### [Work to be completed]
The required output is the exact run of lines below that opens at the line with "ATOM 313 N N" and closes at the line with "ATOM 361 O O".

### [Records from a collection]
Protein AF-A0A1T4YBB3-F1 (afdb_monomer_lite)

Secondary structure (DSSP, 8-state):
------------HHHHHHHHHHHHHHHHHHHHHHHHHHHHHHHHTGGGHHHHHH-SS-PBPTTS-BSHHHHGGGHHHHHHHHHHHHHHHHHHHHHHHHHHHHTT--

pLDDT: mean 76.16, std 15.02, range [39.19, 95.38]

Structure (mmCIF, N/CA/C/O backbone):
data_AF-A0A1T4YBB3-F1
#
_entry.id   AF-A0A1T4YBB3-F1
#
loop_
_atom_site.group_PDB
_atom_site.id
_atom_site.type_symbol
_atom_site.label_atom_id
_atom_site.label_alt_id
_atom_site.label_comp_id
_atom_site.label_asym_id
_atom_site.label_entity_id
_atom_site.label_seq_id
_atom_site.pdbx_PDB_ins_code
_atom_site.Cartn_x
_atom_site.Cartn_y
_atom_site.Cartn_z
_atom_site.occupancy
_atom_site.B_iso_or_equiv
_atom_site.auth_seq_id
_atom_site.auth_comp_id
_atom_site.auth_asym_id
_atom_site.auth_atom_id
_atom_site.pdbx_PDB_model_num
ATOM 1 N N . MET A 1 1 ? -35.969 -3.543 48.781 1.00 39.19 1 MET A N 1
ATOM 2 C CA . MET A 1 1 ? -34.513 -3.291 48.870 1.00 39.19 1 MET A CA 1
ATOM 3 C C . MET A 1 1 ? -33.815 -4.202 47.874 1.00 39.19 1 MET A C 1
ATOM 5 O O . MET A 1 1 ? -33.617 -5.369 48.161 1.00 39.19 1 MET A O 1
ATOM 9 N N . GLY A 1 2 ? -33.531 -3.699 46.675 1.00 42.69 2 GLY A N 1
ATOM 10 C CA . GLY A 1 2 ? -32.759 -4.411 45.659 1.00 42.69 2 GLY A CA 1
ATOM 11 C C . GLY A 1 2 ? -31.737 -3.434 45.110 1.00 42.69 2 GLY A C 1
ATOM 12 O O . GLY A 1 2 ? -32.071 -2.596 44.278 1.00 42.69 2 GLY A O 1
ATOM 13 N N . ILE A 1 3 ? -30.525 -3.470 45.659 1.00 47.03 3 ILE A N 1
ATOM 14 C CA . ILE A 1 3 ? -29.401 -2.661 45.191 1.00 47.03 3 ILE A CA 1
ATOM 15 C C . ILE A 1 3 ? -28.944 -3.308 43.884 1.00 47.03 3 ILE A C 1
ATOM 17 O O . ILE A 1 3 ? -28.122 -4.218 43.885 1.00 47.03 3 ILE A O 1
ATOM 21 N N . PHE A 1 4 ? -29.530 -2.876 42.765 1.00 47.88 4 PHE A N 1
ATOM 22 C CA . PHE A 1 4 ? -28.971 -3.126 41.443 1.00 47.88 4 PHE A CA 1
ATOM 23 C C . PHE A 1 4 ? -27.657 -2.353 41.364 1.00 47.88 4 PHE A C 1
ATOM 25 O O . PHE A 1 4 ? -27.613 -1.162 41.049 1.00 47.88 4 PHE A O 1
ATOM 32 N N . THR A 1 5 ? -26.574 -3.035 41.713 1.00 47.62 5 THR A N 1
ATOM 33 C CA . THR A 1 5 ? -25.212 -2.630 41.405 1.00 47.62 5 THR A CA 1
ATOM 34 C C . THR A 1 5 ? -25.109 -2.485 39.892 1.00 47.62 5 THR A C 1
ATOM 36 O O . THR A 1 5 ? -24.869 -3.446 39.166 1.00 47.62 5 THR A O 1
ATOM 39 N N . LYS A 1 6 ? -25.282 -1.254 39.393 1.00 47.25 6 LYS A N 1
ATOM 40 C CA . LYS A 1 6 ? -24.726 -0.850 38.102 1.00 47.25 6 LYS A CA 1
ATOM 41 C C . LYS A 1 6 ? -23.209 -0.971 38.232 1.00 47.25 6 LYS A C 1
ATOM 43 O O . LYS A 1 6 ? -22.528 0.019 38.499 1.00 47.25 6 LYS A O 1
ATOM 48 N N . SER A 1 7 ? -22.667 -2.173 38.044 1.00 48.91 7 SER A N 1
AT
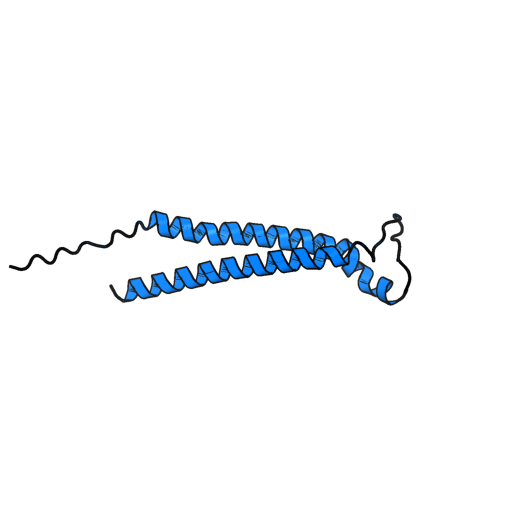OM 49 C CA . SER A 1 7 ? -21.297 -2.343 37.585 1.00 48.91 7 SER A CA 1
ATOM 50 C C . SER A 1 7 ? -21.266 -1.748 36.184 1.00 48.91 7 SER A C 1
ATOM 52 O O . SER A 1 7 ? -21.391 -2.435 35.175 1.00 48.91 7 SER A O 1
ATOM 54 N N . LYS A 1 8 ? -21.193 -0.410 36.125 1.00 48.59 8 LYS A N 1
ATOM 55 C CA . LYS A 1 8 ? -20.836 0.306 34.913 1.00 48.59 8 LYS A CA 1
ATOM 56 C C . LYS A 1 8 ? -19.569 -0.369 34.454 1.00 48.59 8 LYS A C 1
ATOM 58 O O . LYS A 1 8 ? -18.534 -0.295 35.110 1.00 48.59 8 LYS A O 1
ATOM 63 N N . VAL A 1 9 ? -19.734 -1.103 33.373 1.00 54.16 9 VAL A N 1
ATOM 64 C CA . VAL A 1 9 ? -18.707 -1.641 32.523 1.00 54.16 9 VAL A CA 1
ATOM 65 C C . VAL A 1 9 ? -17.825 -0.443 32.191 1.00 54.16 9 VAL A C 1
ATOM 67 O O . VAL A 1 9 ? -18.072 0.307 31.252 1.00 54.16 9 VAL A O 1
ATOM 70 N N . THR A 1 10 ? -16.824 -0.199 33.038 1.00 50.91 10 THR A N 1
ATOM 71 C CA . THR A 1 10 ? -15.710 0.699 32.772 1.00 50.91 10 THR A CA 1
ATOM 72 C C . THR A 1 10 ? -14.899 -0.020 31.710 1.00 50.91 10 THR A C 1
ATOM 74 O O . THR A 1 10 ? -13.813 -0.535 31.967 1.00 50.91 10 THR A O 1
ATOM 77 N N . VAL A 1 11 ? -15.470 -0.149 30.503 1.00 57.09 11 VAL A N 1
ATOM 78 C CA . VAL A 1 11 ? -14.690 -0.464 29.318 1.00 57.09 11 VAL A CA 1
ATOM 79 C C . VAL A 1 11 ? -13.616 0.589 29.344 1.00 57.09 11 VAL A C 1
ATOM 81 O O . VAL A 1 11 ? -13.920 1.781 29.367 1.00 57.09 11 VAL A O 1
ATOM 84 N N . ASN A 1 12 ? -12.374 0.148 29.456 1.00 53.75 12 ASN A N 1
ATOM 85 C CA . ASN A 1 12 ? -11.222 1.019 29.503 1.00 53.75 12 ASN A CA 1
ATOM 86 C C . ASN A 1 12 ? -11.205 1.785 28.167 1.00 53.75 12 ASN A C 1
ATOM 88 O O . ASN A 1 12 ? -10.692 1.298 27.158 1.00 53.75 12 ASN A O 1
ATOM 92 N N . THR A 1 13 ? -11.877 2.938 28.129 1.00 59.69 13 THR A N 1
ATOM 93 C CA . THR A 1 13 ? -12.187 3.710 26.916 1.00 59.69 13 THR A CA 1
ATOM 94 C C . THR A 1 13 ? -10.900 4.119 26.208 1.00 59.69 13 THR A C 1
ATOM 96 O O . THR A 1 13 ? -10.827 4.136 24.976 1.00 59.69 13 THR A O 1
ATOM 99 N N . SER A 1 14 ? -9.848 4.336 26.999 1.00 57.69 14 SER A N 1
ATOM 100 C CA . SER A 1 14 ? -8.469 4.561 26.576 1.00 57.69 14 SER A CA 1
ATOM 101 C C . SER A 1 14 ? -7.889 3.386 25.776 1.00 57.69 14 SER A C 1
ATOM 103 O O . SER A 1 14 ? -7.282 3.597 24.724 1.00 57.69 14 SER A O 1
ATOM 105 N N . PHE A 1 15 ? -8.113 2.142 26.206 1.00 61.09 15 PHE A N 1
ATOM 106 C CA . PHE A 1 15 ? -7.582 0.944 25.553 1.00 61.09 15 PHE A CA 1
ATOM 107 C C . PHE A 1 15 ? -8.271 0.681 24.210 1.00 61.09 15 PHE A C 1
ATOM 109 O O . PHE A 1 15 ? -7.610 0.415 23.203 1.00 61.09 15 PHE A O 1
ATOM 116 N N . THR A 1 16 ? -9.596 0.842 24.158 1.00 65.62 16 THR A N 1
ATOM 117 C CA . THR A 1 16 ? -10.370 0.730 22.913 1.00 65.62 16 THR A CA 1
ATOM 118 C C . THR A 1 16 ? -10.020 1.829 21.913 1.00 65.62 16 THR A C 1
ATOM 120 O O . THR A 1 16 ? -9.893 1.551 20.719 1.00 65.62 16 THR A O 1
ATOM 123 N N . ALA A 1 17 ? -9.785 3.058 22.386 1.00 65.88 17 ALA A N 1
ATOM 124 C CA . ALA A 1 17 ? -9.340 4.158 21.539 1.00 65.88 17 ALA A CA 1
ATOM 125 C C . ALA A 1 17 ? -7.941 3.880 20.968 1.00 65.88 17 ALA A C 1
ATOM 127 O O . ALA A 1 17 ? -7.756 3.942 19.753 1.00 65.88 17 ALA A O 1
ATOM 128 N N . LYS A 1 18 ? -6.975 3.485 21.806 1.00 73.44 18 LYS A N 1
ATOM 129 C CA . LYS A 1 18 ? -5.600 3.171 21.379 1.00 73.44 18 LYS A CA 1
ATOM 130 C C . LYS A 1 18 ? -5.560 2.076 20.308 1.00 73.44 18 LYS A C 1
ATOM 132 O O . LYS A 1 18 ? -4.876 2.218 19.294 1.00 73.44 18 LYS A O 1
ATOM 137 N N . ARG A 1 19 ? -6.344 1.008 20.494 1.00 74.38 19 ARG A N 1
ATOM 138 C CA . ARG A 1 19 ? -6.449 -0.102 19.532 1.00 74.38 19 ARG A CA 1
ATOM 139 C C . ARG A 1 19 ? -7.051 0.349 18.198 1.00 74.38 19 ARG A C 1
ATOM 141 O O . ARG A 1 19 ? -6.609 -0.103 17.147 1.00 74.38 19 ARG A O 1
ATOM 148 N N . ARG A 1 20 ? -8.002 1.288 18.227 1.00 73.25 20 ARG A N 1
ATOM 149 C CA . ARG A 1 20 ? -8.627 1.873 17.034 1.00 73.25 20 ARG A CA 1
ATOM 150 C C . ARG A 1 20 ? -7.647 2.733 16.225 1.00 73.25 20 ARG A C 1
ATOM 152 O O . ARG A 1 20 ? -7.534 2.543 15.017 1.00 73.25 20 ARG A O 1
ATOM 159 N N . TRP A 1 21 ? -6.904 3.625 16.877 1.00 78.38 21 TRP A N 1
ATOM 160 C CA . TRP A 1 21 ? -5.900 4.470 16.214 1.00 78.38 21 TRP A CA 1
ATOM 161 C C . TRP A 1 21 ? -4.757 3.659 15.597 1.00 78.38 21 TRP A C 1
ATOM 163 O O . TRP A 1 21 ? -4.272 4.002 14.522 1.00 78.38 21 TRP A O 1
ATOM 173 N N . SER A 1 22 ? -4.390 2.530 16.212 1.00 84.75 22 SER A N 1
ATOM 174 C CA . SER A 1 22 ? -3.405 1.606 15.642 1.00 84.75 22 SER A CA 1
ATOM 175 C C . SER A 1 22 ? -3.799 1.120 14.240 1.00 84.75 22 SER A C 1
ATOM 177 O O . SER A 1 22 ? -2.941 1.044 13.366 1.00 84.75 22 SER A O 1
ATOM 179 N N . HIS A 1 23 ? -5.087 0.869 13.968 1.00 85.44 23 HIS A N 1
ATOM 180 C CA . HIS A 1 23 ? -5.533 0.472 12.628 1.00 85.44 23 HIS A CA 1
ATOM 181 C C . HIS A 1 23 ? -5.306 1.563 11.577 1.00 85.44 23 HIS A C 1
ATOM 183 O O . HIS A 1 23 ? -4.908 1.233 10.462 1.00 85.44 23 HIS A O 1
ATOM 189 N N . LEU A 1 24 ? -5.512 2.834 11.935 1.00 88.69 24 LEU A N 1
ATOM 190 C CA . LEU A 1 24 ? -5.277 3.966 11.037 1.00 88.69 24 LEU A CA 1
ATOM 191 C C . LEU A 1 24 ? -3.786 4.184 10.784 1.00 88.69 24 LEU A C 1
ATOM 193 O O . LEU A 1 24 ? -3.385 4.330 9.636 1.00 88.69 24 LEU A O 1
ATOM 197 N N . ILE A 1 25 ? -2.959 4.132 11.832 1.00 91.44 25 ILE A N 1
ATOM 198 C CA . ILE A 1 25 ? -1.500 4.260 11.700 1.00 91.44 25 ILE A CA 1
ATOM 199 C C . ILE A 1 25 ? -0.959 3.150 10.795 1.00 91.44 25 ILE A C 1
ATOM 201 O O . ILE A 1 25 ? -0.224 3.417 9.848 1.00 91.44 25 ILE A O 1
ATOM 205 N N . 
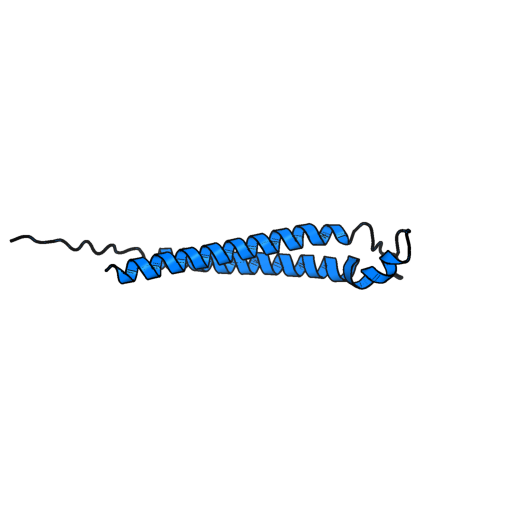ILE A 1 26 ? -1.376 1.904 11.033 1.00 91.75 26 ILE A N 1
ATOM 206 C CA . ILE A 1 26 ? -0.978 0.770 10.197 1.00 91.75 26 ILE A CA 1
ATOM 207 C C . ILE A 1 26 ? -1.471 0.968 8.757 1.00 91.75 26 ILE A C 1
ATOM 209 O O . ILE A 1 26 ? -0.714 0.691 7.831 1.00 91.75 26 ILE A O 1
ATOM 213 N N . ALA A 1 27 ? -2.697 1.457 8.547 1.00 91.50 27 ALA A N 1
ATOM 214 C CA . ALA A 1 27 ? -3.210 1.733 7.207 1.00 91.50 27 ALA A CA 1
ATOM 215 C C . ALA A 1 27 ? -2.351 2.772 6.470 1.00 91.50 27 ALA A C 1
ATOM 217 O O . ALA A 1 27 ? -1.960 2.519 5.336 1.00 91.50 27 ALA A O 1
ATOM 218 N N . ILE A 1 28 ? -1.997 3.884 7.124 1.00 94.69 28 ILE A N 1
ATOM 219 C CA . ILE A 1 28 ? -1.136 4.932 6.552 1.00 94.69 28 ILE A CA 1
ATOM 220 C C . ILE A 1 28 ? 0.207 4.350 6.111 1.00 94.69 28 ILE A C 1
ATOM 222 O O . ILE A 1 28 ? 0.641 4.601 4.992 1.00 94.69 28 ILE A O 1
ATOM 226 N N . VAL A 1 29 ? 0.835 3.523 6.951 1.00 95.38 29 VAL A N 1
ATOM 227 C CA . VAL A 1 29 ? 2.105 2.864 6.609 1.00 95.38 29 VAL A CA 1
ATOM 228 C C . VAL A 1 29 ? 1.956 1.990 5.360 1.00 95.38 29 VAL A C 1
ATOM 230 O O . VAL A 1 29 ? 2.778 2.071 4.452 1.00 95.38 29 VAL A O 1
ATOM 233 N N . HIS A 1 30 ? 0.886 1.194 5.270 1.00 93.44 30 HIS A N 1
ATOM 234 C CA . HIS A 1 30 ? 0.642 0.344 4.102 1.00 93.44 30 HIS A CA 1
ATOM 235 C C . HIS A 1 30 ? 0.375 1.165 2.836 1.00 93.44 30 HIS A C 1
ATOM 237 O O . HIS A 1 30 ? 0.912 0.835 1.784 1.00 93.44 30 HIS A O 1
ATOM 243 N N . PHE A 1 31 ? -0.389 2.256 2.924 1.00 93.94 31 PHE A N 1
ATOM 244 C CA . PHE A 1 31 ? -0.596 3.151 1.783 1.00 93.94 31 PHE A CA 1
ATOM 245 C C . PHE A 1 31 ? 0.688 3.870 1.363 1.00 93.94 31 PHE A C 1
ATOM 247 O O . PHE A 1 31 ? 0.913 4.035 0.169 1.00 93.94 31 PHE A O 1
ATOM 254 N N . GLY A 1 32 ? 1.559 4.226 2.311 1.00 95.06 32 GLY A N 1
ATOM 255 C CA . GLY A 1 32 ? 2.886 4.763 2.014 1.00 95.06 32 GLY A CA 1
ATOM 256 C C . GLY A 1 32 ? 3.731 3.784 1.197 1.00 95.06 32 GLY A C 1
ATOM 257 O O . GLY A 1 32 ? 4.270 4.154 0.157 1.00 95.06 32 GLY A O 1
ATOM 258 N N . PHE A 1 33 ? 3.779 2.511 1.603 1.00 93.69 33 PHE A N 1
ATOM 259 C CA . PHE A 1 33 ? 4.454 1.470 0.821 1.00 93.69 33 PHE A CA 1
ATOM 260 C C . PHE A 1 33 ? 3.787 1.232 -0.537 1.00 93.69 33 PHE A C 1
ATOM 262 O O . PHE A 1 33 ? 4.481 1.118 -1.544 1.00 93.69 33 PHE A O 1
ATOM 269 N N . ALA A 1 34 ? 2.454 1.204 -0.596 1.00 93.50 34 ALA A N 1
ATOM 270 C CA . ALA A 1 34 ? 1.723 1.052 -1.851 1.00 93.50 34 ALA A CA 1
ATOM 271 C C . ALA A 1 34 ? 2.060 2.172 -2.846 1.00 93.50 34 ALA A C 1
ATOM 273 O O . ALA A 1 34 ? 2.311 1.889 -4.018 1.00 93.50 34 ALA A O 1
ATOM 274 N N . ALA A 1 35 ? 2.121 3.419 -2.367 1.00 93.00 35 ALA A N 1
ATOM 275 C CA . ALA A 1 35 ? 2.495 4.584 -3.158 1.00 93.00 35 ALA A CA 1
ATOM 276 C C . ALA A 1 35 ? 3.960 4.524 -3.609 1.00 93.00 35 ALA A C 1
ATOM 278 O O . ALA A 1 35 ? 4.239 4.787 -4.774 1.00 93.00 35 ALA A O 1
ATOM 279 N N . LEU A 1 36 ? 4.883 4.114 -2.731 1.00 93.44 36 LEU A N 1
ATOM 280 C CA . LEU A 1 36 ? 6.298 3.943 -3.072 1.00 93.44 36 LEU A CA 1
ATOM 281 C C . LEU A 1 36 ? 6.487 2.915 -4.198 1.00 93.44 36 LEU A C 1
ATOM 283 O O . LEU A 1 36 ? 7.099 3.214 -5.220 1.00 93.44 36 LEU A O 1
ATOM 287 N N . PHE A 1 37 ? 5.920 1.717 -4.045 1.00 90.75 37 PHE A N 1
ATOM 288 C CA . PHE A 1 37 ? 6.016 0.681 -5.076 1.00 90.75 37 PHE A CA 1
ATOM 289 C C . PHE A 1 37 ? 5.240 1.053 -6.344 1.00 90.75 37 PHE A C 1
ATOM 291 O O . PHE A 1 37 ? 5.686 0.741 -7.446 1.00 90.75 37 PHE A O 1
ATOM 298 N N . GLY A 1 38 ? 4.121 1.767 -6.205 1.00 90.69 38 GLY A N 1
ATOM 299 C CA . GLY A 1 38 ? 3.359 2.309 -7.328 1.00 90.69 38 GLY A CA 1
ATOM 300 C C . GLY A 1 38 ? 4.153 3.351 -8.117 1.00 90.69 38 GLY A C 1
ATOM 301 O O . GLY A 1 38 ? 4.117 3.345 -9.343 1.00 90.69 38 GLY A O 1
ATOM 302 N N . PHE A 1 39 ? 4.937 4.190 -7.438 1.00 89.69 39 PHE A N 1
ATOM 303 C CA . PHE A 1 39 ? 5.843 5.145 -8.072 1.00 89.69 39 PHE A CA 1
ATOM 304 C C . PHE A 1 39 ? 6.968 4.436 -8.839 1.00 89.69 39 PHE A C 1
ATOM 306 O O . PHE A 1 39 ? 7.236 4.779 -9.991 1.00 89.69 39 PHE A O 1
ATOM 313 N N . CYS A 1 40 ? 7.573 3.395 -8.255 1.00 87.06 40 CYS A N 1
ATOM 314 C CA . CYS A 1 40 ? 8.551 2.558 -8.956 1.00 87.06 40 CYS A CA 1
ATOM 315 C C . CYS A 1 40 ? 7.942 1.879 -10.192 1.00 87.06 40 CYS A C 1
ATOM 317 O O . CYS A 1 40 ? 8.548 1.902 -11.260 1.00 87.06 40 CYS A O 1
ATOM 319 N N . PHE A 1 41 ? 6.734 1.321 -10.076 1.00 86.88 41 PHE A N 1
ATOM 320 C CA . PHE A 1 41 ? 6.001 0.754 -11.210 1.00 86.88 41 PHE A CA 1
ATOM 321 C C . PHE A 1 41 ? 5.725 1.805 -12.293 1.00 86.88 41 PHE A C 1
ATOM 323 O O . PHE A 1 41 ? 5.924 1.545 -13.481 1.00 86.88 41 PHE A O 1
ATOM 330 N N . TYR A 1 42 ? 5.314 3.007 -11.888 1.00 85.25 42 TYR A N 1
ATOM 331 C CA . TYR A 1 42 ? 5.020 4.090 -12.812 1.00 85.25 42 TYR A CA 1
ATOM 332 C C . TYR A 1 42 ? 6.256 4.490 -13.619 1.00 85.25 42 TYR A C 1
ATOM 334 O O . TYR A 1 42 ? 6.229 4.425 -14.843 1.00 85.25 42 TYR A O 1
ATOM 342 N N . GLY A 1 43 ? 7.360 4.833 -12.951 1.00 82.25 43 GLY A N 1
ATOM 343 C CA . GLY A 1 43 ? 8.572 5.291 -13.635 1.00 82.25 43 GLY A CA 1
ATOM 344 C C . GLY A 1 43 ? 9.268 4.209 -14.464 1.00 82.25 43 GLY A C 1
ATOM 345 O O . GLY A 1 43 ? 9.963 4.523 -15.427 1.00 82.25 43 GLY A O 1
ATOM 346 N N . ARG A 1 44 ? 9.091 2.932 -14.103 1.00 76.88 44 ARG A N 1
ATOM 347 C CA . ARG A 1 44 ? 9.872 1.819 -14.664 1.00 76.88 44 ARG A CA 1
ATOM 348 C C . ARG A 1 44 ? 9.110 0.932 -15.638 1.00 76.88 44 ARG A C 1
ATOM 350 O O . ARG A 1 44 ? 9.746 0.142 -16.313 1.00 76.88 44 ARG A O 1
ATOM 357 N N . PHE A 1 45 ? 7.786 1.043 -15.700 1.00 78.44 45 PHE A N 1
ATOM 358 C CA . PHE A 1 45 ? 6.950 0.296 -16.640 1.00 78.44 45 PHE A CA 1
ATOM 359 C C . PHE A 1 45 ? 5.876 1.180 -17.261 1.00 78.44 45 PHE A C 1
ATOM 361 O O . PHE A 1 45 ? 5.789 1.286 -18.478 1.00 78.44 45 PHE A O 1
ATOM 368 N N . TRP A 1 46 ? 5.055 1.832 -16.431 1.00 80.06 46 TRP A N 1
ATOM 369 C CA . TRP A 1 46 ? 3.858 2.511 -16.928 1.00 80.06 46 TRP A CA 1
ATOM 370 C C . TRP A 1 46 ? 4.189 3.721 -17.805 1.00 80.06 46 TRP A C 1
ATOM 372 O O . TRP A 1 46 ? 3.583 3.887 -18.851 1.00 80.06 46 TRP A O 1
ATOM 382 N N . ALA A 1 47 ? 5.176 4.540 -17.450 1.00 81.19 47 ALA A N 1
ATOM 383 C CA . ALA A 1 47 ? 5.558 5.701 -18.257 1.00 81.19 47 ALA A CA 1
ATOM 384 C C . ALA A 1 47 ? 5.948 5.326 -19.701 1.00 81.19 47 ALA A C 1
ATOM 386 O O . ALA A 1 47 ? 5.712 6.097 -20.621 1.00 81.19 47 ALA A O 1
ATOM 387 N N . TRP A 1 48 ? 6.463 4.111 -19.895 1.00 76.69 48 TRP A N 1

### [Written answer]
ATOM 313 N N . CYS A 1 40 ? 7.573 3.395 -8.255 1.00 87.06 40 CYS A N 1
ATOM 314 C CA . CYS A 1 40 ? 8.551 2.558 -8.956 1.00 87.06 40 CYS A CA 1
ATOM 315 C C . CYS A 1 40 ? 7.942 1.879 -10.192 1.00 87.06 40 CYS A C 1
ATOM 317 O O . CYS A 1 40 ? 8.548 1.902 -11.260 1.00 87.06 40 CYS A O 1
ATOM 319 N N . PHE A 1 41 ? 6.734 1.321 -10.076 1.00 86.88 41 PHE A N 1
ATOM 320 C CA . PHE A 1 41 ? 6.001 0.754 -11.210 1.00 86.88 41 PHE A CA 1
ATOM 321 C C . PHE A 1 41 ? 5.725 1.805 -12.293 1.00 86.88 41 PHE A C 1
ATOM 323 O O . PHE A 1 41 ? 5.924 1.545 -13.481 1.00 86.88 41 PHE A O 1
ATOM 330 N N . TYR A 1 42 ? 5.314 3.007 -11.888 1.00 85.25 42 TYR A N 1
ATOM 331 C CA . TYR A 1 42 ? 5.020 4.090 -12.812 1.00 85.25 42 TYR A CA 1
ATOM 332 C C . TYR A 1 42 ? 6.256 4.490 -13.619 1.00 85.25 42 TYR A C 1
ATOM 334 O O . TYR A 1 42 ? 6.229 4.425 -14.843 1.00 85.25 42 TYR A O 1
ATOM 342 N N . GLY A 1 43 ? 7.360 4.833 -12.951 1.00 82.25 43 GLY A N 1
ATOM 343 C CA . GLY A 1 43 ? 8.572 5.291 -13.635 1.00 82.25 43 GLY A CA 1
ATOM 344 C C . GLY A 1 43 ? 9.268 4.209 -14.464 1.00 82.25 43 GLY A C 1
ATOM 345 O O . GLY A 1 43 ? 9.963 4.523 -15.427 1.00 82.25 43 GLY A O 1
ATOM 346 N N . ARG A 1 44 ? 9.091 2.932 -14.103 1.00 76.88 44 ARG A N 1
ATOM 347 C CA . ARG A 1 44 ? 9.872 1.819 -14.664 1.00 76.88 44 ARG A CA 1
ATOM 348 C C . ARG A 1 44 ? 9.110 0.932 -15.638 1.00 76.88 44 ARG A C 1
ATOM 350 O O . ARG A 1 44 ? 9.746 0.142 -16.313 1.00 76.88 44 ARG A O 1
ATOM 357 N N . PHE A 1 45 ? 7.786 1.043 -15.700 1.00 78.44 45 PHE A N 1
ATOM 358 C CA . PHE A 1 45 ? 6.950 0.296 -16.640 1.00 78.44 45 PHE A CA 1
ATOM 359 C C . PHE A 1 45 ? 5.876 1.180 -17.261 1.00 78.44 45 PHE A C 1
ATOM 361 O O . PHE A 1 45 ? 5.789 1.286 -18.478 1.00 78.44 45 PHE A O 1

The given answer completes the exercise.